How to complete this task: Print, exactly as written, every line from the first line of the records below through the line containing "Radius of gyration: 10.41", and nothing further.
===== Source material
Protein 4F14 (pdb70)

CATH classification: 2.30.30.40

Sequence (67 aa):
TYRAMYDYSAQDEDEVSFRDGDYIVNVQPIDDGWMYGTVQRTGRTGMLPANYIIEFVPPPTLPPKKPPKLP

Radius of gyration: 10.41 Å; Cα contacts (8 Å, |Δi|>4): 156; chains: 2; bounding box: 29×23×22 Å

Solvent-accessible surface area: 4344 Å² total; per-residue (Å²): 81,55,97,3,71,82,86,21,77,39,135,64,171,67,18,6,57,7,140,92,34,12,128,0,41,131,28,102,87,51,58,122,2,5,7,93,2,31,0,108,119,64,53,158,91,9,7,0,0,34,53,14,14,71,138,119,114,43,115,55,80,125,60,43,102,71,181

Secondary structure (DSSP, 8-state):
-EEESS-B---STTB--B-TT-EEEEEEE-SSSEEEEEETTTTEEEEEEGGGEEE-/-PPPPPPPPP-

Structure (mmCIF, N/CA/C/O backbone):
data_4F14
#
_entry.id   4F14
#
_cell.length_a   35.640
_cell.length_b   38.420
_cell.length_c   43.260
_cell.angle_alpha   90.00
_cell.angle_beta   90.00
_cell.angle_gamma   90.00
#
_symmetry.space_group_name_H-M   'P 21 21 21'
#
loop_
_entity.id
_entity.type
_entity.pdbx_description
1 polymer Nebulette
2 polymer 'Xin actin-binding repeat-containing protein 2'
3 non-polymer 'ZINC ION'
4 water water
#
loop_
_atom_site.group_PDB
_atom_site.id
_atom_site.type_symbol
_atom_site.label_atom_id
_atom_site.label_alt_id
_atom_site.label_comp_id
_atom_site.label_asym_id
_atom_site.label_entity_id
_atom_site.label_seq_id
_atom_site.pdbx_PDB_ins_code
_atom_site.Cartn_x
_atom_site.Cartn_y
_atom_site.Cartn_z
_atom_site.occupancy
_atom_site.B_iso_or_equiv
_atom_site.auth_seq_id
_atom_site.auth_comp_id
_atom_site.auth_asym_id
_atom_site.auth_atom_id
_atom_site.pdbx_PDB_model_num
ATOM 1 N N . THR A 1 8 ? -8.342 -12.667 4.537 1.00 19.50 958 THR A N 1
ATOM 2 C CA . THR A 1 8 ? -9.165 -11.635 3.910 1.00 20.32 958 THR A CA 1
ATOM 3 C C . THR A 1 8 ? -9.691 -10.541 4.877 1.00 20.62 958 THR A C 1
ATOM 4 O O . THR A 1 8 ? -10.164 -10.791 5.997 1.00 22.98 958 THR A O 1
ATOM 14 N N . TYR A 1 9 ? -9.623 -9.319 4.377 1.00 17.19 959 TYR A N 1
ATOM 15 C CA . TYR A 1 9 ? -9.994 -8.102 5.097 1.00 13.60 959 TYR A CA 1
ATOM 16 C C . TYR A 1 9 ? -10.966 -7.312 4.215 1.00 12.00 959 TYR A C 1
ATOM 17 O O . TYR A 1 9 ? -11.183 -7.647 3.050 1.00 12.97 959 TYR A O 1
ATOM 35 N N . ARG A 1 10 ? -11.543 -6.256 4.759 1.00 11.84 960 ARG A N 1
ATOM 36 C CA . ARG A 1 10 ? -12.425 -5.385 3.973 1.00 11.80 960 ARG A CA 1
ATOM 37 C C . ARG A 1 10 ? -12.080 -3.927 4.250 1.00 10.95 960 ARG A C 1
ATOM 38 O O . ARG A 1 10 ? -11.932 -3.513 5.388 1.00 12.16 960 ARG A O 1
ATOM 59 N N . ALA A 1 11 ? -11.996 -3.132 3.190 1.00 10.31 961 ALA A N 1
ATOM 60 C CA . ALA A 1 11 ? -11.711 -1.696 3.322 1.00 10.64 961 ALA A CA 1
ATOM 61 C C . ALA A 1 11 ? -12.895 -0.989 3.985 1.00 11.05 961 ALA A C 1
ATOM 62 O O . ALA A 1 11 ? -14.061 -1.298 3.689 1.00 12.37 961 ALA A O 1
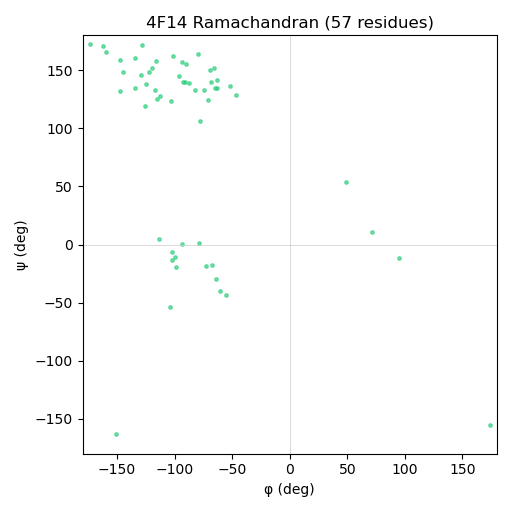ATOM 69 N N . MET A 1 12 ? -12.577 -0.049 4.869 1.00 11.59 962 MET A N 1
ATOM 70 C CA . MET A 1 12 ? -13.546 0.805 5.540 1.00 13.12 962 MET A CA 1
ATOM 71 C C . MET A 1 12 ? -13.673 2.185 4.936 1.00 12.03 962 MET A C 1
ATOM 72 O O . MET A 1 12 ? -14.560 2.945 5.342 1.00 13.40 962 MET A O 1
ATOM 86 N N . TYR A 1 13 ? -12.755 2.544 4.038 1.00 11.04 963 TYR A N 1
ATOM 87 C CA . TYR A 1 13 ? -12.699 3.836 3.367 
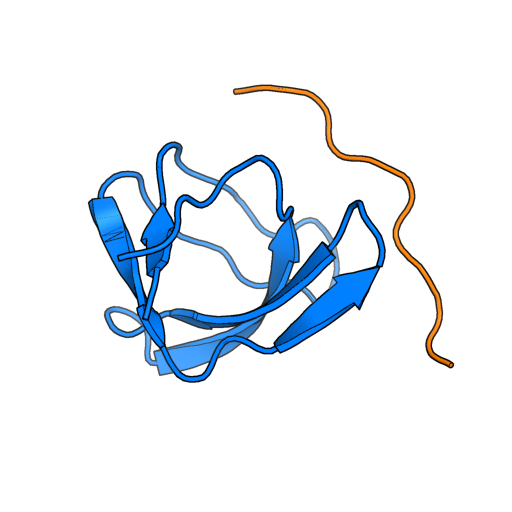1.00 12.31 963 TYR A CA 1
ATOM 88 C C . TYR A 1 13 ? -12.142 3.647 1.960 1.00 11.52 963 TYR A C 1
ATOM 89 O O . TYR A 1 
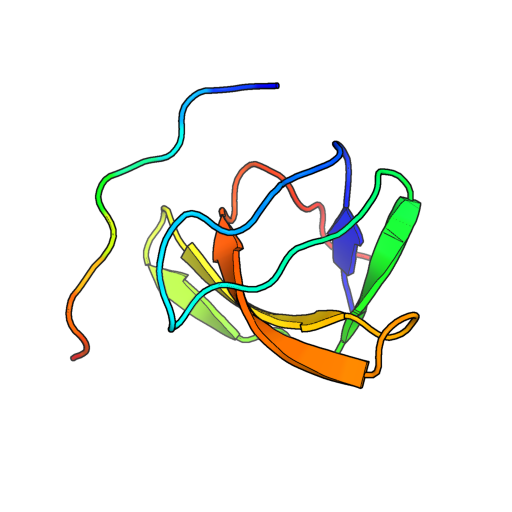13 ? -11.396 2.715 1.699 1.00 12.29 963 TYR A O 1
ATOM 107 N N . ASP A 1 14 ? -12.421 4.604 1.097 1.00 11.55 964 ASP A N 1
ATOM 108 C CA . ASP A 1 14 ? -11.690 4.752 -0.157 1.00 11.98 964 ASP A CA 1
ATOM 109 C C . ASP A 1 14 ? -10.265 5.210 0.134 1.00 11.67 964 ASP A C 1
ATOM 110 O O . ASP A 1 14 ? -10.014 5.962 1.077 1.00 12.25 964 ASP A O 1
ATOM 119 N N . TYR A 1 15 ? -9.355 4.810 -0.744 1.00 11.82 965 TYR A N 1
ATOM 120 C CA . TYR A 1 15 ? -7.962 5.234 -0.692 1.00 11.80 965 TYR A CA 1
ATOM 121 C C . TYR A 1 15 ? -7.390 5.337 -2.092 1.00 12.27 965 TYR A C 1
ATOM 122 O O . TYR A 1 15 ? -7.553 4.431 -2.895 1.00 12.53 965 TYR A O 1
ATOM 140 N N . SER A 1 16 ? -6.714 6.449 -2.369 1.00 13.87 966 SER A N 1
ATOM 141 C CA . SER A 1 16 ? -5.943 6.632 -3.602 1.00 15.84 966 SER A CA 1
ATOM 142 C C . SER A 1 16 ? -4.458 6.469 -3.301 1.00 14.74 966 SER A C 1
ATOM 143 O O . SER A 1 16 ? -3.889 7.170 -2.438 1.00 15.97 966 SER A O 1
ATOM 151 N N . ALA A 1 17 ? -3.820 5.541 -4.008 1.00 14.87 967 ALA A N 1
ATOM 152 C CA . ALA A 1 17 ? -2.392 5.287 -3.853 1.00 14.72 967 ALA A CA 1
ATOM 153 C C . ALA A 1 17 ? -1.568 6.574 -3.966 1.00 15.81 967 ALA A C 1
ATOM 154 O O . ALA A 1 17 ? -1.776 7.373 -4.888 1.00 17.32 967 ALA A O 1
ATOM 161 N N . GLN A 1 18 ? -0.593 6.728 -3.068 1.00 16.59 968 GLN A N 1
ATOM 162 C CA . GLN A 1 18 ? 0.253 7.921 -3.033 1.00 17.78 968 GLN A CA 1
ATOM 163 C C . GLN A 1 18 ? 1.704 7.623 -3.390 1.00 17.37 968 GLN A C 1
ATOM 164 O O . GLN A 1 18 ? 2.555 8.502 -3.309 1.00 18.10 968 GLN A O 1
ATOM 178 N N . ASP A 1 19 ? 1.998 6.391 -3.780 1.00 16.11 969 ASP A N 1
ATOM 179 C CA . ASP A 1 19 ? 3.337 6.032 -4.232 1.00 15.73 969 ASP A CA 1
==========
Result of this task:
Protein 4F14 (pdb70)

CATH classification: 2.30.30.40

Sequence (67 aa):
TYRAMYDYSAQDEDEVSFRDGDYIVNVQPIDDGWMYGTVQRTGRTGMLPANYIIEFVPPPTLPPKKPPKLP

Radius of gyration: 10.41 Å; Cα contacts (8 Å, |Δi|>4): 156; chains: 2; bounding box: 29×23×22 Å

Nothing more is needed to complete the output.